Hierarchical Clustering Code Construction (\(\mathbf{h}_{y_i} \to \mathbf{c}^{y_i}\)):
- Function: Discretize continuous code vectors into integer sequence codes.
- Mechanism: Recursively apply \(k\)-means clustering (\(k=v\)) to the optimized code vectors \(\mathbf{H}\) to form a tree structure. The code for each identity, \(\mathbf{c}^{y_i} = \{c_1^{y_i}, ..., c_l^{y_i}\}\), is the concatenation of path indices from the root to the corresponding leaf node. Consequently, identities with similar general information share code prefix tokens, forming structured codes. The codes are determined and fixed prior to training and do not participate in gradient updates during main training.
- Design Motivation: The hierarchical code structure gives the \(v\)-way classification at each level a clear semantic meaning (from coarse to fine), which is more suitable for classification learning than random coding. The settings for \(l\) and \(v\) ensure that \(5 \le v \le 20\).
Dual-Loss Training Framework:
- Function: Simultaneously ensure code prediction accuracy and intra-class compactness in the feature space.
- Mechanism: The total loss is \(L = L_C + \gamma L_{AR}\). The code classification loss \(L_C = \sum_{j=1}^l \lambda_j L_{CE}(\bar{c}_j^{y_i}, c_j^{y_i})\) uses \(l\) independent \(v\)-way classifiers with AMS to predict each token, with each classifier having a projection head \(H_{\phi_j}\) and \(v\) centers. The regression loss \(L_{AR} = \frac{1}{2}(\mathbf{z}_i^\top \mathbf{h}_{y_i} - 1)^2\) directly pulls features closer to the code vectors.

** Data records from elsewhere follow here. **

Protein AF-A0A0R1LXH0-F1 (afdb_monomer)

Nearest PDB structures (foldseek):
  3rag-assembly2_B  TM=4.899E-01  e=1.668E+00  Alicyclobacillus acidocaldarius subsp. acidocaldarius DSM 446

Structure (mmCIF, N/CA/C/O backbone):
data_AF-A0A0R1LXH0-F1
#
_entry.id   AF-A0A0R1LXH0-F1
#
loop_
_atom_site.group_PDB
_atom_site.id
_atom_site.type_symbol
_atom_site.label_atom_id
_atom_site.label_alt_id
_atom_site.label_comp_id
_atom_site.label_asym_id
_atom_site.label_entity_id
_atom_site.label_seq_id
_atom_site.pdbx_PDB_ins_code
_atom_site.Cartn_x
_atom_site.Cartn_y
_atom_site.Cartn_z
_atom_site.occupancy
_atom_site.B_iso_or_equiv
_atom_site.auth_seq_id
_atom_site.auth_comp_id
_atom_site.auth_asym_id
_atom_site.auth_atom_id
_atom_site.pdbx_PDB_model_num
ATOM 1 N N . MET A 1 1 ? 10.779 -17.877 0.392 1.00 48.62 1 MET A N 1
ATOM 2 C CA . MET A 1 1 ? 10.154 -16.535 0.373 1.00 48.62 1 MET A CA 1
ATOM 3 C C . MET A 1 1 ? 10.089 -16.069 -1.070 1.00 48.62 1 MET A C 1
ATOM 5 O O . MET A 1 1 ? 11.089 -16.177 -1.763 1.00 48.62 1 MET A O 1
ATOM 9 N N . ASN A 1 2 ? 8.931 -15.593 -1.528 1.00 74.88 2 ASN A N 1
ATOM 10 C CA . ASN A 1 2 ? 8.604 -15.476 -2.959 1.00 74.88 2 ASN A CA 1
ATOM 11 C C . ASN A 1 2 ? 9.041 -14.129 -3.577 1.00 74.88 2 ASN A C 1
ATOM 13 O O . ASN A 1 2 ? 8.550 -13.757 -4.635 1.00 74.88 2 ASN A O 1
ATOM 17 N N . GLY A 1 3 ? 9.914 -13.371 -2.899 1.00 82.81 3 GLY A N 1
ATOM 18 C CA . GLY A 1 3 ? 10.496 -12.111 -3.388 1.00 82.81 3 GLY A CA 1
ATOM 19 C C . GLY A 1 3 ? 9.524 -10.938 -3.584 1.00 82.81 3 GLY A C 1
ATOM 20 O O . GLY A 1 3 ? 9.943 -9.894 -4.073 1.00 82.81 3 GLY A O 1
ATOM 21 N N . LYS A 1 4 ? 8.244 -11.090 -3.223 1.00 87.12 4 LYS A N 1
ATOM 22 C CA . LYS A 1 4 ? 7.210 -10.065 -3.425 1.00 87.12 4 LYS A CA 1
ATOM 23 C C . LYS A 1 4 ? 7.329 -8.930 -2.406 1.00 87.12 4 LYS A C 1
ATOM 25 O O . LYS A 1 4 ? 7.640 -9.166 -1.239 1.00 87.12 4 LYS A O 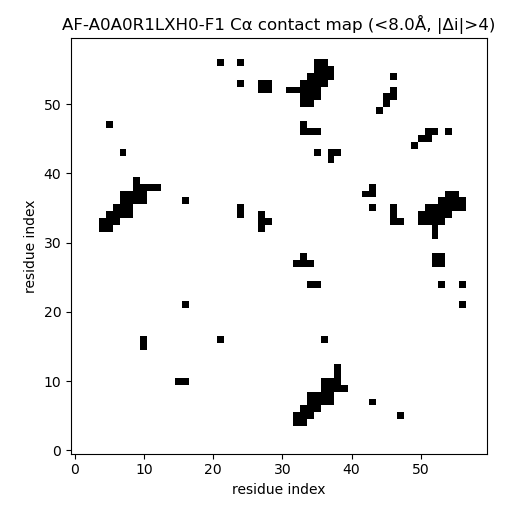1
ATOM 30 N N . ILE A 1 5 ? 7.041 -7.714 -2.864 1.00 91.56 5 ILE A N 1
ATOM 31 C CA . ILE A 1 5 ? 7.013 -6.489 -2.058 1.00 91.56 5 ILE A CA 1
ATOM 32 C C . ILE A 1 5 ? 5.563 -6.016 -1.948 1.00 91.56 5 ILE A C 1
ATOM 34 O O . ILE A 1 5 ? 4.831 -6.034 -2.936 1.00 91.56 5 ILE A O 1
ATOM 38 N N . TYR A 1 6 ? 5.182 -5.576 -0.749 1.00 95.69 6 TYR A N 1
ATOM 39 C CA . TYR A 1 6 ? 3.847 -5.083 -0.424 1.00 95.69 6 TYR A CA 1
ATOM 40 C C . TYR A 1 6 ? 3.954 -3.704 0.222 1.00 95.69 6 TYR A C 1
ATOM 42 O O . TYR A 1 6 ? 4.796 -3.502 1.100 1.00 95.69 6 TYR A O 1
ATOM 50 N N . PHE A 1 7 ? 3.071 -2.779 -0.154 1.00 98.06 7 PHE A N 1
ATOM 51 C CA . PHE A 1 7 ? 2.936 -1.488 0.526 1.00 98.06 7 PHE A CA 1
ATOM 52 C C . PHE A 1 7 ? 1.564 -1.378 1.192 1.00 98.06 7 PHE A C 1
ATOM 54 O O . PHE A 1 7 ? 0.534 -1.422 0.524 1.00 98.06 7 PHE A O 1
ATOM 61 N N . LEU A 1 8 ? 1.540 -1.214 2.514 1.00 98.25 8 LEU A N 1
ATOM 62 C CA . LEU A 1 8 ? 0.304 -1.056 3.281 1.00 98.25 8 LEU A CA 1
ATOM 63 C C . LEU A 1 8 ? 0.267 0.326 3.933 1.00 98.25 8 LEU A C 1
ATOM 65 O O . LEU A 1 8 ? 1.035 0.624 4.845 1.00 98.25 8 LEU A O 1
ATOM 69 N N . GLU A 1 9 ? -0.649 1.168 3.468 1.00 98.12 9 GLU A N 1
ATOM 70 C CA . GLU A 1 9 ? -0.919 2.482 4.041 1.00 98.12 9 GLU A CA 1
ATOM 71 C C . GLU A 1 9 ? -1.967 2.340 5.155 1.00 98.12 9 GLU A C 1
ATOM 73 O O . GLU A 1 9 ? -3.167 2.248 4.901 1.00 98.12 9 GLU A O 1
ATOM 78 N N . VAL A 1 10 ? -1.524 2.303 6.411 1.00 98.00 10 VAL A N 1
ATOM 79 C CA . VAL A 1 10 ? -2.414 2.059 7.558 1.00 98.00 10 VAL A CA 1
ATOM 80 C C . VAL A 1 10 ? -3.074 3.356 8.027 1.00 98.00 10 VAL A C 1
ATOM 82 O O . VAL A 1 10 ? -2.395 4.339 8.333 1.00 98.00 10 VAL A O 1
ATOM 85 N N . LYS A 1 11 ? -4.406 3.365 8.145 1.00 97.38 11 LYS A N 1
ATOM 86 C CA . LYS A 1 11 ? -5.188 4.513 8.639 1.00 97.38 11 LYS A CA 1
ATOM 87 C C . LYS A 1 11 ? -6.159 4.106 9.749 1.00 97.38 11 LYS A C 1
ATOM 89 O O . LYS A 1 11 ? -6.684 3.002 9.765 1.00 97.38 11 LYS A O 1
ATOM 94 N N . SER A 1 12 ? -6.479 5.045 10.645 1.00 97.38 12 SER A N 1
ATOM 95 C CA . SER A 1 12 ? -7.613 4.905 11.580 1.00 97.38 12 SER A CA 1
ATOM 96 C C . SER A 1 12 ? -8.937 4.796 10.822 1.00 97.38 12 SER A C 1
ATOM 98 O O . SER A 1 12 ? -8.966 5.129 9.648 1.00 97.38 12 SER A O 1
ATOM 100 N N . LYS A 1 13 ? -10.065 4.457 11.462 1.00 93.88 13 LYS A N 1
ATOM 101 C CA . LYS A 1 13 ? -11.388 4.339 10.802 1.00 93.88 13 LYS A CA 1
ATOM 102 C C . LYS A 1 13 ? -11.781 5.529 9.902 1.00 93.88 13 LYS A C 1
ATOM 10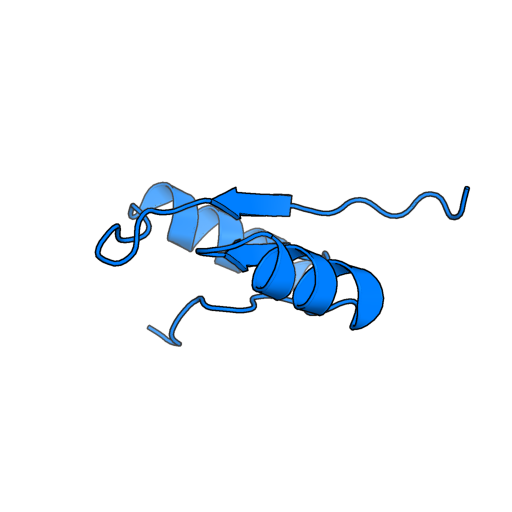4 O O . LYS A 1 13 ? -12.437 5.333 8.886 1.00 93.88 13 LYS A O 1
ATOM 109 N N . THR A 1 14 ? -11.376 6.751 10.253 1.00 92.44 14 THR A N 1
ATOM 110 C CA . THR A 1 14 ? -11.719 7.988 9.523 1.00 92.44 14 THR A CA 1
ATOM 111 C C . THR A 1 14 ? -10.529 8.652 8.827 1.00 92.44 14 THR A C 1
ATOM 113 O O . THR A 1 14 ? -10.716 9.614 8.080 1.00 92.44 14 THR A O 1
ATOM 116 N N . GLY A 1 15 ? -9.307 8.145 9.033 1.00 94.38 15 GLY A N 1
ATOM 117 C CA . GLY A 1 15 ? -8.096 8.682 8.417 1.00 94.38 15 GLY A CA 1
ATOM 118 C C . GLY A 1 15 ? -8.153 8.611 6.889 1.00 94.38 15 GLY A C 1
ATOM 119 O O . GLY A 1 15 ? -8.598 7.612 6.317 1.00 94.38 15 GLY A O 1
ATOM 120 N N . ARG A 1 16 ? -7.711 9.679 6.223 1.00 94.31 16 ARG A N 1
ATOM 121 C CA . ARG A 1 16 ? -7.676 9.786 4.756 1.00 94.31 16 ARG A CA 1
ATOM 122 C C . ARG A 1 16 ? -6.239 9.714 4.254 1.00 94.31 16 ARG A C 1
ATOM 124 O O . ARG A 1 16 ? -5.322 10.145 4.956 1.00 94.31 16 ARG A O 1
ATOM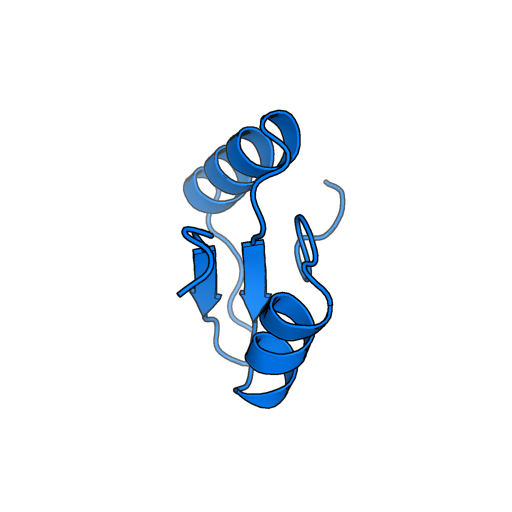 131 N N . ALA A 1 17 ? -6.058 9.185 3.046 1.00 95.88 17 ALA A N 1
ATOM 132 C CA . ALA A 1 17 ? -4.795 9.316 2.333 1.00 95.88 17 ALA A CA 1
ATOM 133 C C . ALA A 1 17 ? -4.498 10.799 2.082 1.00 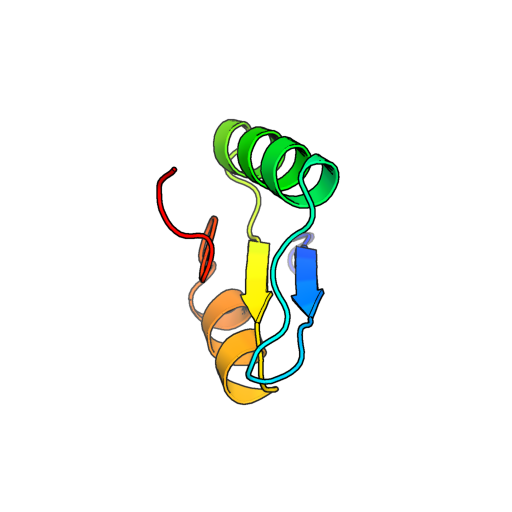95.88 17 ALA A C 1
ATOM 135 O O . ALA A 1 17 ? -5.390 11.580 1.737 1.00 95.88 17 ALA A O 1
ATOM 136 N N . ARG A 1 18 ? -3.242 11.185 2.285 1.00 96.31 18 ARG A N 1
ATOM 137 C CA . ARG A 1 18 ? -2.727 12.493 1.881 1.00 96.31 18 ARG A CA 1
ATOM 138 C C . ARG A 1 18 ? -2.480 12.502 0.366 1.00 96.31 18 ARG A C 1
ATOM 140 O O . ARG A 1 18 ? -2.449 11.452 -0.270 1.00 96.31 18 ARG A O 1
ATOM 147 N N . LYS A 1 19 ? -2.321 13.689 -0.228 1.00 96.19 19 LYS A N 1
ATOM 148 C CA . LYS A 1 19 ? -2.163 13.842 -1.688 1.00 96.19 19 LYS A CA 1
ATOM 149 C C . LYS A 1 19 ? -0.933 13.111 -2.241 1.00 96.19 19 LYS A C 1
ATOM 151 O O . LYS A 1 19 ? -1.016 12.491 -3.291 1.00 96.19 19 LYS A O 1
ATOM 156 N N . ASP A 1 20 ? 0.182 13.166 -1.525 1.00 97.38 20 ASP A N 1
ATOM 157 C CA . ASP A 1 20 ? 1.422 12.448 -1.838 1.00 97.38 20 ASP A CA 1
ATOM 158 C C . ASP A 1 20 ? 1.241 10.925 -1.791 1.00 97.38 20 ASP A C 1
ATOM 160 O O . ASP A 1 20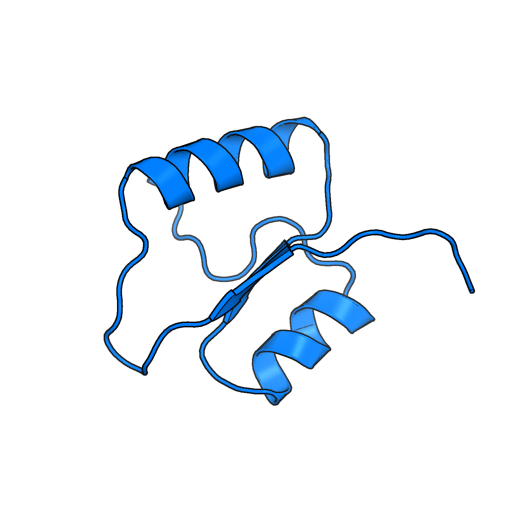 ? 1.714 10.217 -2.673 1.00 97.38 20 ASP A O 1
ATOM 164 N N . GLN A 1 21 ? 0.481 10.422 -0.818 1.00 97.44 21 GLN A N 1
ATOM 165 C CA . GLN A 1 21 ? 0.145 8.999 -0.710 1.00 97.44 21 GLN A CA 1
ATOM 166 C C . GLN A 1 21 ? -0.735 8.531 -1.875 1.00 97.44 21 GLN A C 1
ATOM 168 O O . GLN A 1 21 ? -0.544 7.428 -2.377 1.00 97.44 21 GLN A O 1
ATOM 173 N N . ILE A 1 22 ? -1.664 9.376 -2.340 1.00 96.81 22 ILE A N 1
ATOM 174 C CA . ILE A 1 22 ? -2.473 9.105 -3.540 1.00 96.81 22 ILE A CA 1
ATOM 175 C C . ILE A 1 22 ? -1.581 9.068 -4.788 1.00 96.81 22 ILE A C 1
ATOM 177 O O . ILE A 1 22 ? -1.690 8.138 -5.581 1.00 96.81 22 ILE A O 1
ATOM 181 N N . ALA A 1 23 ? -0.667 10.031 -4.945 1.00 96.69 23 ALA A N 1
ATOM 182 C CA . ALA A 1 23 ? 0.271 10.046 -6.068 1.00 96.69 23 ALA A CA 1
ATOM 183 C C . ALA A 1 23 ? 1.191 8.810 -6.067 1.00 96.69 23 ALA A C 1
ATOM 185 O O . ALA A 1 23 ? 1.449 8.217 -7.113 1.00 96.69 23 ALA A O 1
ATOM 186 N N . PHE A 1 24 ? 1.649 8.377 -4.891 1.00 97.06 24 PHE A N 1
ATOM 187 C CA . PHE A 1 24 ? 2.454 7.167 -4.765 1.00 97.06 24 PHE A CA 1
ATOM 188 C C . PHE A 1 24 ? 1.649 5.898 -5.074 1.00 97.06 24 PHE A C 1
ATOM 190 O O . PHE A 1 24 ? 2.128 5.049 -5.819 1.00 97.06 24 PHE A O 1
ATOM 197 N N . HIS A 1 25 ? 0.405 5.798 -4.593 1.00 96.38 25 HIS A N 1
ATOM 198 C CA . HIS A 1 25 ? -0.534 4.739 -4.978 1.00 96.38 25 HIS A CA 1
ATOM 199 C C . HIS A 1 25 ? -0.704 4.654 -6.503 1.00 96.38 25 HIS A C 1
ATOM 201 O O . HIS A 1 25 ? -0.580 3.576 -7.073 1.00 96.38 25 HIS A O 1
ATOM 207 N N . GLN A 1 26 ? -0.898 5.785 -7.188 1.00 96.88 26 GLN A N 1
ATOM 208 C CA . GLN A 1 26 ? -0.998 5.808 -8.652 1.00 96.88 26 GLN A CA 1
ATOM 209 C C . GLN A 1 26 ? 0.270 5.257 -9.322 1.00 96.88 26 GLN A C 1
ATOM 211 O O . GLN A 1 26 ? 0.179 4.468 -10.261 1.00 96.88 26 GLN A O 1
ATOM 216 N N . ALA A 1 27 ? 1.454 5.610 -8.812 1.00 96.94 27 ALA A N 1
ATOM 217 C CA . ALA A 1 27 ? 2.710 5.050 -9.304 1.00 96.94 27 ALA A CA 1
ATOM 218 C C . ALA A 1 27 ? 2.786 3.527 -9.085 1.00 96.94 27 ALA A C 1
ATOM 220 O O . ALA A 1 27 ? 3.117 2.798 -10.017 1.00 96.94 27 ALA A O 1
ATOM 221 N N . LEU A 1 28 ? 2.438 3.032 -7.893 1.00 97.00 28 LEU A N 1
ATOM 222 C CA . LEU A 1 28 ? 2.427 1.597 -7.585 1.00 97.00 28 LEU A CA 1
ATOM 223 C C . LEU A 1 28 ? 1.442 0.822 -8.472 1.00 97.00 28 LEU A C 1
ATOM 225 O O . LEU A 1 28 ? 1.790 -0.247 -8.972 1.00 97.00 28 LEU A O 1
ATOM 229 N N . THR A 1 29 ? 0.252 1.377 -8.716 1.00 96.38 29 THR A N 1
ATOM 230 C CA . THR A 1 29 ? -0.749 0.805 -9.628 1.00 96.38 29 THR A CA 1
ATOM 231 C C . THR A 1 29 ? -0.202 0.682 -11.049 1.00 96.38 29 THR A C 1
ATOM 233 O O . THR A 1 29 ? -0.334 -0.380 -11.655 1.00 96.38 29 THR A O 1
ATOM 236 N N . ASN A 1 30 ? 0.489 1.709 -11.558 1.00 96.38 30 ASN A N 1
ATOM 237 C CA . ASN A 1 30 ? 1.090 1.684 -12.898 1.00 96.38 30 ASN A CA 1
ATOM 238 C C . ASN A 1 30 ? 2.158 0.592 -13.061 1.00 96.38 30 ASN A C 1
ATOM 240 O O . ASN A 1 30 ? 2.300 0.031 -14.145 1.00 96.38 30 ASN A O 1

Its gradient only contains "pulling forces" and no "pushing forces," thereby avoiding minority collapse.
- Design Motivation: A code classification loss alone cannot explicitly encourage intra-class compactness, which is remedied by the regression loss. The gradient structure of the regression loss naturally avoids the issue in AMS where minority classes are dominated by pushing forces.

Loss & Training¶

Tokenization phase: SGD optimizes uniformity loss, lr=0.1, 1000 epochs, batch 2K/GPU.
Main training: SGD + cosine annealing for ResNet-100, lr=0.1, 20 epochs; AdamW for ViT, lr=1e-4, 40 epochs.
\(\gamma=1\), all \(\lambda_j=1\).
8× NVIDIA A100.

Key Experimental Results¶

Main Results¶

Method	Dataset	Backbone	Complexity	IJB-B TAR@FAR=1e-4	IJB-C TAR@FAR=1e-4
PFC	WebFace4M	R100	0.3m	95.64	97.22
GIF	WebFace4M	R100	log m	96.90	97.83
PFC	WebFace12M	R100	0.3m	96.31	97.58
GIF	WebFace12M	R100	log m	97.08	97.82
PFC	WebFace42M	R100	0.3m	96.47	97.82
GIF	WebFace42M	R100	log m	97.99	98.42

GIF outperforms PFC on all dataset scales, and reduces computational complexity from linear to logarithmic.

Ablation Study¶

Configuration	Description
Code vector distances (min/mean/max)	Code vector separation of GIF is significantly superior to Softmax centers in ArcFace FC and PFC.
Only \(L_C\) (without regression loss)	Insufficient intra-class compactness, leading to a drop in recognition performance.
Only \(L_{AR}\) (without code classification)	Lack of hard negative pushing forces, yielding insufficient discriminative power.
Complete \(L_C + L_{AR}\)	Best performance.
Different ranges of \(v\) values (5~20)	\(5 \le v \le 20\) yields the best results.

Key Findings¶

GIF improves over PFC on WebFace42M by 1.52% on IJB-B and 0.6% on IJB-C, while reducing computational complexity from linear to logarithmic.
The homogenization of code vectors comprehensively improves inter-class separation (minimum/mean/maximum cosine distance) compared to the Softmax centers of PFC and FC.
The tokenization process is independent of the sample distribution of training data, fundamentally avoiding minority collapse. This is especially crucial for highly imbalanced FR datasets.
As the dataset scale increases (4M \(\to\) 12M \(\to\) 42M), the advantage of GIF continuously expands.

Highlights & Insights¶

Dimension Reduction from Linear to Logarithmic Complexity: The core insight is to reformulate the \(m\)-way classification problem into \(l\) independent \(v\)-way problems, which is a fundamental problem reconstruction rather than just an engineering optimization. This approach can be generalized to any ultra-large-scale classification problem (e.g., product retrieval, speech recognition).
Code Vectors Independent of Sample Distribution: The tokenization process relies solely on the number of classes and CLIP features, unaffected by the number of samples per class. This structurally resolves minority collapse, offering a more fundamental solution than heuristic patches on the loss function.
Gradient Analysis of Regression Loss: The gradient of \(L_{AR}\) only provides a "pulling force" (drawing features toward their corresponding code vectors) without a pushing force. Therefore, unlike CE, it does not generate a dominant pushing force on minority classes that leads to collapse. This analysis is highly elegant.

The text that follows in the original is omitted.